2.1 Grayscale image special effects
The texture function returns a 4-dimensional vector that is the RGBA of a color. We just lightly change the RGB of outColor to G
---->[gray.fsh]----
#version 300 es
precision mediump float;
out vec4 outColor;
in vec2 vTexCoord;
uniform sampler2D sTexture;
void main(){ vec4 color= texture(sTexture, vTexCoord); Vec4 (color.g, color.g, color.g, 1.0); }Copy the code
2.2 Pure black and white image effects
There is also a gray scale calculation method 35911(first from left): G = R * 0.3 + G * 0.59 + B * 0.11; After turning gray, pure black and white images can be obtained according to the gray value, that is, if the pixel value is greater than the threshold value, it is black, and if the pixel value is less than the threshold value, it is white. The color flux can be controlled by changing the threshold value, threshold ↓ and flux ↓. Threshold =0, no, white through the threshold control, not too complex color map can be turned into line draft (third from the left).
#version 300 es
precision mediump float;
out vec4 outColor;
in vec2 vTexCoord;
uniform sampler2D sTexture;
const floatThreshold = 0.3; / / threshold voidmain(){
vec4 color= texture(sTexture, vTexCoord);
float r = color.r;
float g = color.g;
floatb = color.b; G = r * 0.3 + g * 0.59 + b * 0.11; g= g <= threshold ? 0.0, 1.0; Vec4 (g, g, g, 1.0); }Copy the code
2.3 Pass parameter control to shader
Threshold would be a bit weak if it could only be written in shader code.
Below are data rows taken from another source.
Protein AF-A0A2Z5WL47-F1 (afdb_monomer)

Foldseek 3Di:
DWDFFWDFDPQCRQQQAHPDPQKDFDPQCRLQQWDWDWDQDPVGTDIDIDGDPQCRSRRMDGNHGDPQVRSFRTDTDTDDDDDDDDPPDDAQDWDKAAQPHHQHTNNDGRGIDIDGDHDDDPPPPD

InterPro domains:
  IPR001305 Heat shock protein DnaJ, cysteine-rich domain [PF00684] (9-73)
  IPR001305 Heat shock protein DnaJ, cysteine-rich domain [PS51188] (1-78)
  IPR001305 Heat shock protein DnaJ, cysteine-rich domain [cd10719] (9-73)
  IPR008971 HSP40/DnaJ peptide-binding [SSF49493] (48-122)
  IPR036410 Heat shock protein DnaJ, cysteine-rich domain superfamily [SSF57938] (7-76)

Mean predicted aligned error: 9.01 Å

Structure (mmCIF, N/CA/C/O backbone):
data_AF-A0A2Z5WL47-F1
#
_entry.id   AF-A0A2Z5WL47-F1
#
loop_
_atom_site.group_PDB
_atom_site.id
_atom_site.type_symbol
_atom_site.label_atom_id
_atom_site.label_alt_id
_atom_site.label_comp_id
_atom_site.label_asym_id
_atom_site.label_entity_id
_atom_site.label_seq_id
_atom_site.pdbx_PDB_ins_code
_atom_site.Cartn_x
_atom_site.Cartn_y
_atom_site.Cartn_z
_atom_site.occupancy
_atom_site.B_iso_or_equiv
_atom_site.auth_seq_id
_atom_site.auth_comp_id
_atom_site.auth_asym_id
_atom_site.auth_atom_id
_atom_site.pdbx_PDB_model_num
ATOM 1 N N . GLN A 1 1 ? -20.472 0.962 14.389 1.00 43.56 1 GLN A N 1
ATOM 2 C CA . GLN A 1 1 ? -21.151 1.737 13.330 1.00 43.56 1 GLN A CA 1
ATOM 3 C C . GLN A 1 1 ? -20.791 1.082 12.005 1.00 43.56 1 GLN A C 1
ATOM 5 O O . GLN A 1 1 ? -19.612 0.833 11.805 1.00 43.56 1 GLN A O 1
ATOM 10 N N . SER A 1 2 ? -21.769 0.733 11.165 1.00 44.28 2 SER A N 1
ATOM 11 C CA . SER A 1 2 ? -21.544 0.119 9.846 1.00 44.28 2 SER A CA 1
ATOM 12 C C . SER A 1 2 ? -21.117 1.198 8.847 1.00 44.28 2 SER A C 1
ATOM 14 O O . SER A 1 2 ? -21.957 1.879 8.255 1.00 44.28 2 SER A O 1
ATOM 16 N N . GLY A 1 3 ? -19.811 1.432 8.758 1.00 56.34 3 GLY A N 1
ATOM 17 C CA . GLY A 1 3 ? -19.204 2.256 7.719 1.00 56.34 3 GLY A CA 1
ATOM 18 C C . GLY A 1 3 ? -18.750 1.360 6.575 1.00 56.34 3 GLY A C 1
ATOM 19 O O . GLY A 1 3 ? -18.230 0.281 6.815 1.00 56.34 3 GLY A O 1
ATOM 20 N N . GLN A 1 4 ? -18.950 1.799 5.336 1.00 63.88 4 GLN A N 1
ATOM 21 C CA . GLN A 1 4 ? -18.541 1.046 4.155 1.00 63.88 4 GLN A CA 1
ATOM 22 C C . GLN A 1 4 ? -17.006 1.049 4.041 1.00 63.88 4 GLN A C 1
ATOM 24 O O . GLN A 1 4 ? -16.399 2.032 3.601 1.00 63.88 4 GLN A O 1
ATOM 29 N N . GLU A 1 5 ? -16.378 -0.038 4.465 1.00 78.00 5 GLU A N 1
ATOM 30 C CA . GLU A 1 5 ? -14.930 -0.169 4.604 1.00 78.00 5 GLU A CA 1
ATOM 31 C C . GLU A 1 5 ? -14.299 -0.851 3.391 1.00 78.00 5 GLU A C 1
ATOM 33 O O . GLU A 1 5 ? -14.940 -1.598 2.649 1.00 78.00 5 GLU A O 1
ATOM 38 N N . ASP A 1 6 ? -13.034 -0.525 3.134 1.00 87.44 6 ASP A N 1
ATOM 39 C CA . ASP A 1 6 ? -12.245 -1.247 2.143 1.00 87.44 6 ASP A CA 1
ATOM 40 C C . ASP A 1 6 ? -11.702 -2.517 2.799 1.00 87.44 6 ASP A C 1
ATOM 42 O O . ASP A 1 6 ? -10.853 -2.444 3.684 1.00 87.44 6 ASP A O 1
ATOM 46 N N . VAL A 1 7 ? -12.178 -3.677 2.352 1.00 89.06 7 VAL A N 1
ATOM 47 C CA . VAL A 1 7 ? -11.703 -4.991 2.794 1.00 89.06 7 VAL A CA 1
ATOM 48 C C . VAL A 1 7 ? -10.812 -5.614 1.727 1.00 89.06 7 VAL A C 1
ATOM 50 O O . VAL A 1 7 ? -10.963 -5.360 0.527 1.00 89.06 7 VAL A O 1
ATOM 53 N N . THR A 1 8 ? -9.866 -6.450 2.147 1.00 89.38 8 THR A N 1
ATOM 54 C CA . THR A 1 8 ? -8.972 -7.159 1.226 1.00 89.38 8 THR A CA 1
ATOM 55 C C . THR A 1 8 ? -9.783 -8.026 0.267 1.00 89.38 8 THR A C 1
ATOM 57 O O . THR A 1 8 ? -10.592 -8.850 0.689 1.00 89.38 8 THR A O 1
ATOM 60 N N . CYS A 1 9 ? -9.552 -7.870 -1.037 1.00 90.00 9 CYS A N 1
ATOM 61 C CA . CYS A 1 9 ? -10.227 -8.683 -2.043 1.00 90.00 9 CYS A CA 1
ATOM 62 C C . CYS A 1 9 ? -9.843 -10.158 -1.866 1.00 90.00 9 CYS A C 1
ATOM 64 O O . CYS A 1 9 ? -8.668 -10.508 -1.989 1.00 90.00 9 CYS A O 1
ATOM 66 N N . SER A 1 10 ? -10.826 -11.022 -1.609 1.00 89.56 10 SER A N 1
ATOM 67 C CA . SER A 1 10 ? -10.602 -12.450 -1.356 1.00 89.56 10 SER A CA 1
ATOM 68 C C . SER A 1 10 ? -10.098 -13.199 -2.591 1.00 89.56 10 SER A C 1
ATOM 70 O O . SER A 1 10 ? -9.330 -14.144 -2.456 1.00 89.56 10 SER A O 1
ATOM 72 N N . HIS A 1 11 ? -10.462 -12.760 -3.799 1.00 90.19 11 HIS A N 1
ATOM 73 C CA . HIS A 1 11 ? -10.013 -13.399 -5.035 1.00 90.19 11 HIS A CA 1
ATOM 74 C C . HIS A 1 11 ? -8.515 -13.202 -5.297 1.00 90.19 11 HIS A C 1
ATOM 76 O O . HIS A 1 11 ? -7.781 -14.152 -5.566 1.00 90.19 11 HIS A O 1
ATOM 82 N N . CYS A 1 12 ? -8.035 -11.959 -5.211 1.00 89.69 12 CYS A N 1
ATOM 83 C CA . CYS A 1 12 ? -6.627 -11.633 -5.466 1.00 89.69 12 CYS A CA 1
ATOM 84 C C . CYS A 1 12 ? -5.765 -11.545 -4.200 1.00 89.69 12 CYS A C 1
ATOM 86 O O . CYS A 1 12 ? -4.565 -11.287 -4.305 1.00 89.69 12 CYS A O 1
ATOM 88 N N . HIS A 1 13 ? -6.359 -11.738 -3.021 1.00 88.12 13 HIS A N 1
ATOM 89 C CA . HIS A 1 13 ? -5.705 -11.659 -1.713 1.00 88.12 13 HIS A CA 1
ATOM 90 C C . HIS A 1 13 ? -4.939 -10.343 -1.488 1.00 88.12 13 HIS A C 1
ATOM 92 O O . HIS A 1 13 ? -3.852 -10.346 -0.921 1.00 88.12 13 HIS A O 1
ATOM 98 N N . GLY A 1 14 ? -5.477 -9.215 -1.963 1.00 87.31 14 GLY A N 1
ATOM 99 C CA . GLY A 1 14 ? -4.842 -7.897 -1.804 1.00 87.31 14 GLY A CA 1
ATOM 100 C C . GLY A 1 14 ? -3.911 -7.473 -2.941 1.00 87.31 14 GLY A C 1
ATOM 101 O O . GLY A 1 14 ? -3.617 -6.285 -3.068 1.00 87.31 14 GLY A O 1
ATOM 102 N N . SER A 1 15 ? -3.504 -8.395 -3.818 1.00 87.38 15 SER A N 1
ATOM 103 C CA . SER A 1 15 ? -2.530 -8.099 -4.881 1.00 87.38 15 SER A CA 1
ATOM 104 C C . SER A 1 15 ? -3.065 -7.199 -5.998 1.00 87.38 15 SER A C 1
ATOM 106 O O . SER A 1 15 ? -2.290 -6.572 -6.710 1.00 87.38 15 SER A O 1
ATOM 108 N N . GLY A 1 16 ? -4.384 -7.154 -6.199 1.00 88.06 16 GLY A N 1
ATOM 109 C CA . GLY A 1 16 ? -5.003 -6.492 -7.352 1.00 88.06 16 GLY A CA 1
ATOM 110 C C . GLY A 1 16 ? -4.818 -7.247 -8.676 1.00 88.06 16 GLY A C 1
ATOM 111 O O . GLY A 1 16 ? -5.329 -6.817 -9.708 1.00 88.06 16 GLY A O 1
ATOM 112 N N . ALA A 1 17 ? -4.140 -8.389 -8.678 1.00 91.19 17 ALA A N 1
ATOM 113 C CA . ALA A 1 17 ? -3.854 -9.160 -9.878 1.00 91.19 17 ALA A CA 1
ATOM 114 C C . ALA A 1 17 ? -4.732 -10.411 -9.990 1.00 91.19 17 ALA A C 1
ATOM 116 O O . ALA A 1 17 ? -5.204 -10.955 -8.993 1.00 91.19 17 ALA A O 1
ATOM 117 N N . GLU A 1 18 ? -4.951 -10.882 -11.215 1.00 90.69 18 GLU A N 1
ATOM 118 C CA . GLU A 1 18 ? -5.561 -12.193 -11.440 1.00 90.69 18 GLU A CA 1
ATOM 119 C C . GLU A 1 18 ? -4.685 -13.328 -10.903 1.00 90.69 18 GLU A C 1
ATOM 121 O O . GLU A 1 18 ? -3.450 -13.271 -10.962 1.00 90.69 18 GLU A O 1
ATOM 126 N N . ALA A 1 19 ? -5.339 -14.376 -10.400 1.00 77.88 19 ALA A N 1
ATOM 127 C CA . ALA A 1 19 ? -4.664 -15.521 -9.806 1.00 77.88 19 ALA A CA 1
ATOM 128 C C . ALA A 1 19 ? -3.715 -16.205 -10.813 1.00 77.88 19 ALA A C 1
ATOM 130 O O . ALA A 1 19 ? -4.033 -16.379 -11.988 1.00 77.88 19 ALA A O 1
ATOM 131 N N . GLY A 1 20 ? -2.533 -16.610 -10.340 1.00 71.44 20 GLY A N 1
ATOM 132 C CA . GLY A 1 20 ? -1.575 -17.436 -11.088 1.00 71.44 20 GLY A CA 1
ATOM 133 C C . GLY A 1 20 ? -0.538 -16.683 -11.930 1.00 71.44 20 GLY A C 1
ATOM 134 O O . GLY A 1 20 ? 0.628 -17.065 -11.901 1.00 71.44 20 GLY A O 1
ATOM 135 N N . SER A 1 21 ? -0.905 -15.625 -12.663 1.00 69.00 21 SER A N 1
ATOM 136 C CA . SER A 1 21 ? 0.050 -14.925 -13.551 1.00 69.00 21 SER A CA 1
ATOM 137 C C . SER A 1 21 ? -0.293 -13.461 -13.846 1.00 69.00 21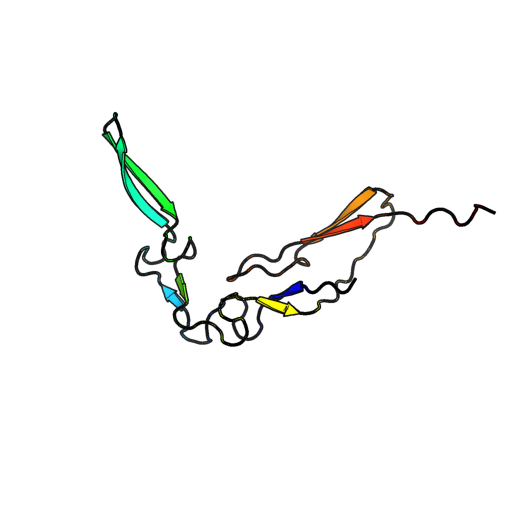 SER A C 1
ATOM 139 O O . SER A 1 21 ? 0.084 -12.930 -14.891 1.00 69.00 21 SER A O 1
ATOM 141 N N . GLY A 1 22 ? -1.041 -12.795 -12.966 1.00 76.69 22 GLY A N 1
ATOM 142 C CA . GLY A 1 22 ? -1.420 -11.396 -13.170 1.00 76.69 22 GLY A CA 1
ATOM 143 C C . GLY A 1 22 ? -0.323 -10.379 -12.842 1.00 76.69 22 GLY A C 1
ATOM 144 O O . GLY A 1 22 ? -0.530 -9.195 -13.100 1.00 76.69 22 GLY A O 1
ATOM 145 N N . VAL A 1 23 ? 0.820 -10.818 -12.305 1.00 85.62 23 VAL A N 1
ATOM 146 C CA . VAL A 1 23 ? 1.925 -9.960 -11.852 1.00 85.62 23 VAL A CA 1
ATOM 147 C C . VAL A 1 23 ? 3.214 -10.334 -12.580 1.00 85.62 23 VAL A C 1
ATOM 149 O O . VAL A 1 23 ? 3.581 -11.506 -12.631 1.00 85.62 23 VAL A O 1
ATOM 152 N N . GLU A 1 24 ? 3.923 -9.342 -13.112 1.00 89.75 24 GLU A N 1
ATOM 153 C CA . GLU A 1 24 ? 5.246 -9.510 -13.722 1.00 89.75 24 GLU A CA 1
ATOM 154 C C . GLU A 1 24 ? 6.265 -8.599 -13.027 1.00 89.75 24 GLU A C 1
ATOM 156 O O . GLU A 1 24 ? 5.923 -7.536 -12.504 1.00 89.75 24 GLU A O 1
ATOM 161 N N . THR A 1 25 ? 7.541 -8.993 -13.015 1.00 91.69 25 THR A N 1
ATOM 162 C CA . THR A 1 25 ? 8.617 -8.108 -12.552 1.00 91.69 25 THR A CA 1
ATOM 163 C C . THR A 1 25 ? 8.641 -6.848 -13.410 1.00 91.69 25 THR A C 1
ATOM 165 O O . THR A 1 25 ? 8.590 -6.924 -14.638 1.00 91.69 25 THR A O 1
ATOM 168 N N . CYS A 1 26 ? 8.734 -5.680 -12.774 1.00 93.81 26 CYS A N 1
ATOM 169 C CA . CYS A 1 26 ? 8.736 -4.415 -13.492 1.00 93.81 26 CYS A CA 1
ATOM 170 C C . CYS A 1 26 ? 9.938 -4.361 -14.454 1.00 93.81 26 CYS A C 1
ATOM 172 O O . CYS A 1 26 ? 11.077 -4.441 -13.991 1.00 93.81 26 CYS A O 1
ATOM 174 N N . PRO A 1 27 ? 9.731 -4.186 -15.772 1.00 94.62 27 PRO A N 1
ATOM 175 C CA . PRO A 1 27 ? 10.821 -4.209 -16.751 1.00 94.62 27 PRO A CA 1
ATOM 176 C C . PRO A 1 27 ? 11.728 -2.976 -16.653 1.00 94.62 27 PRO A C 1
ATOM 178 O O . PRO A 1 27 ? 12.853 -2.983 -17.138 1.00 94.62 27 PRO A O 1
ATOM 181 N N . THR A 1 28 ? 11.248 -1.898 -16.031 1.00 94.69 28 THR A N 1
ATOM 182 C CA . THR A 1 28 ? 11.986 -0.637 -15.918 1.00 94.69 28 THR A CA 1
ATOM 183 C C . THR A 1 28 ? 12.982 -0.666 -14.765 1.00 94.69 28 THR A C 1
ATOM 185 O O . THR A 1 28 ? 14.132 -0.266 -14.936 1.00 94.69 28 THR A O 1
ATOM 188 N N . CYS A 1 29 ? 12.563 -1.146 -13.592 1.00 95.38 29 CYS A N 1
ATOM 189 C CA . CYS A 1 29 ? 13.430 -1.251 -12.418 1.00 95.38 29 CYS A CA 1
ATOM 190 C C . CYS A 1 29 ? 13.916 -2.675 -12.143 1.00 95.38 29 CYS A C 1
ATOM 192 O O . CYS A 1 29 ? 14.634 -2.861 -11.176 1.00 95.38 29 CYS A O 1
ATOM 194 N N . HIS A 1 30 ? 13.534 -3.676 -12.939 1.00 94.56 30 HIS A N 1
ATOM 195 C CA . HIS A 1 30 ? 13.926 -5.080 -12.760 1.00 94.56 30 HIS A CA 1
ATOM 196 C C . HIS A 1 30 ? 13.662 -5.624 -11.342 1.00 94.56 30 HIS A C 1
ATOM 198 O O . HIS A 1 30 ? 14.448 -6.400 -10.810 1.00 94.56 30 HIS A O 1
ATOM 204 N N . GLY A 1 31 ? 12.566 -5.197 -10.705 1.00 92.69 31 GLY A N 1
ATOM 205 C CA . GLY A 1 31 ? 12.231 -5.604 -9.334 1.00 92.69 31 GLY A CA 1
ATOM 206 C C . GLY A 1 31 ? 12.780 -4.697 -8.234 1.00 92.69 31 GLY A C 1
ATOM 207 O O . GLY A 1 31 ? 12.387 -4.849 -7.085 1.00 92.69 31 GLY A O 1
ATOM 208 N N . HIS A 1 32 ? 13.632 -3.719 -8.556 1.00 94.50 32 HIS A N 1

How do you put it into a program for dynamic control? For example:
---->[black_white.fsh]----
#version 300 es
precision mediump float;
out vec4 outColor;
in vec2 vTexCoord;
uniform sampler2D sTexture;
uniform floatuThreshold; / / uniform into the voidmain(){
vec4 color= texture(sTexture, vTexCoord);
float r = color.r;
float g = color.g;
floatb = color.b; G = r * 0.3 + g * 0.59 + b * 0.11; g= g <= uThreshold ? 0.0, 1.0; Vec4 (g, g, g, 1.0); }Copy the code
In fact, the previous vertex entry parameter is similar, in the drawing code to find the uThreshold handle and then assign a value can be followed by setThreshold method set value, external control by a Slider
/ / handle to find uThreshold = GLES30. GlGetUniformLocation (program,"uThreshold");
public void draw() {/ /... GLES30.glUseProgram(program); GLES30.glUniform1f(uThreshold, threshold); / / assignmentCopy the code
Don’t be surprised if you get a feel for shaders, this is just the beginning.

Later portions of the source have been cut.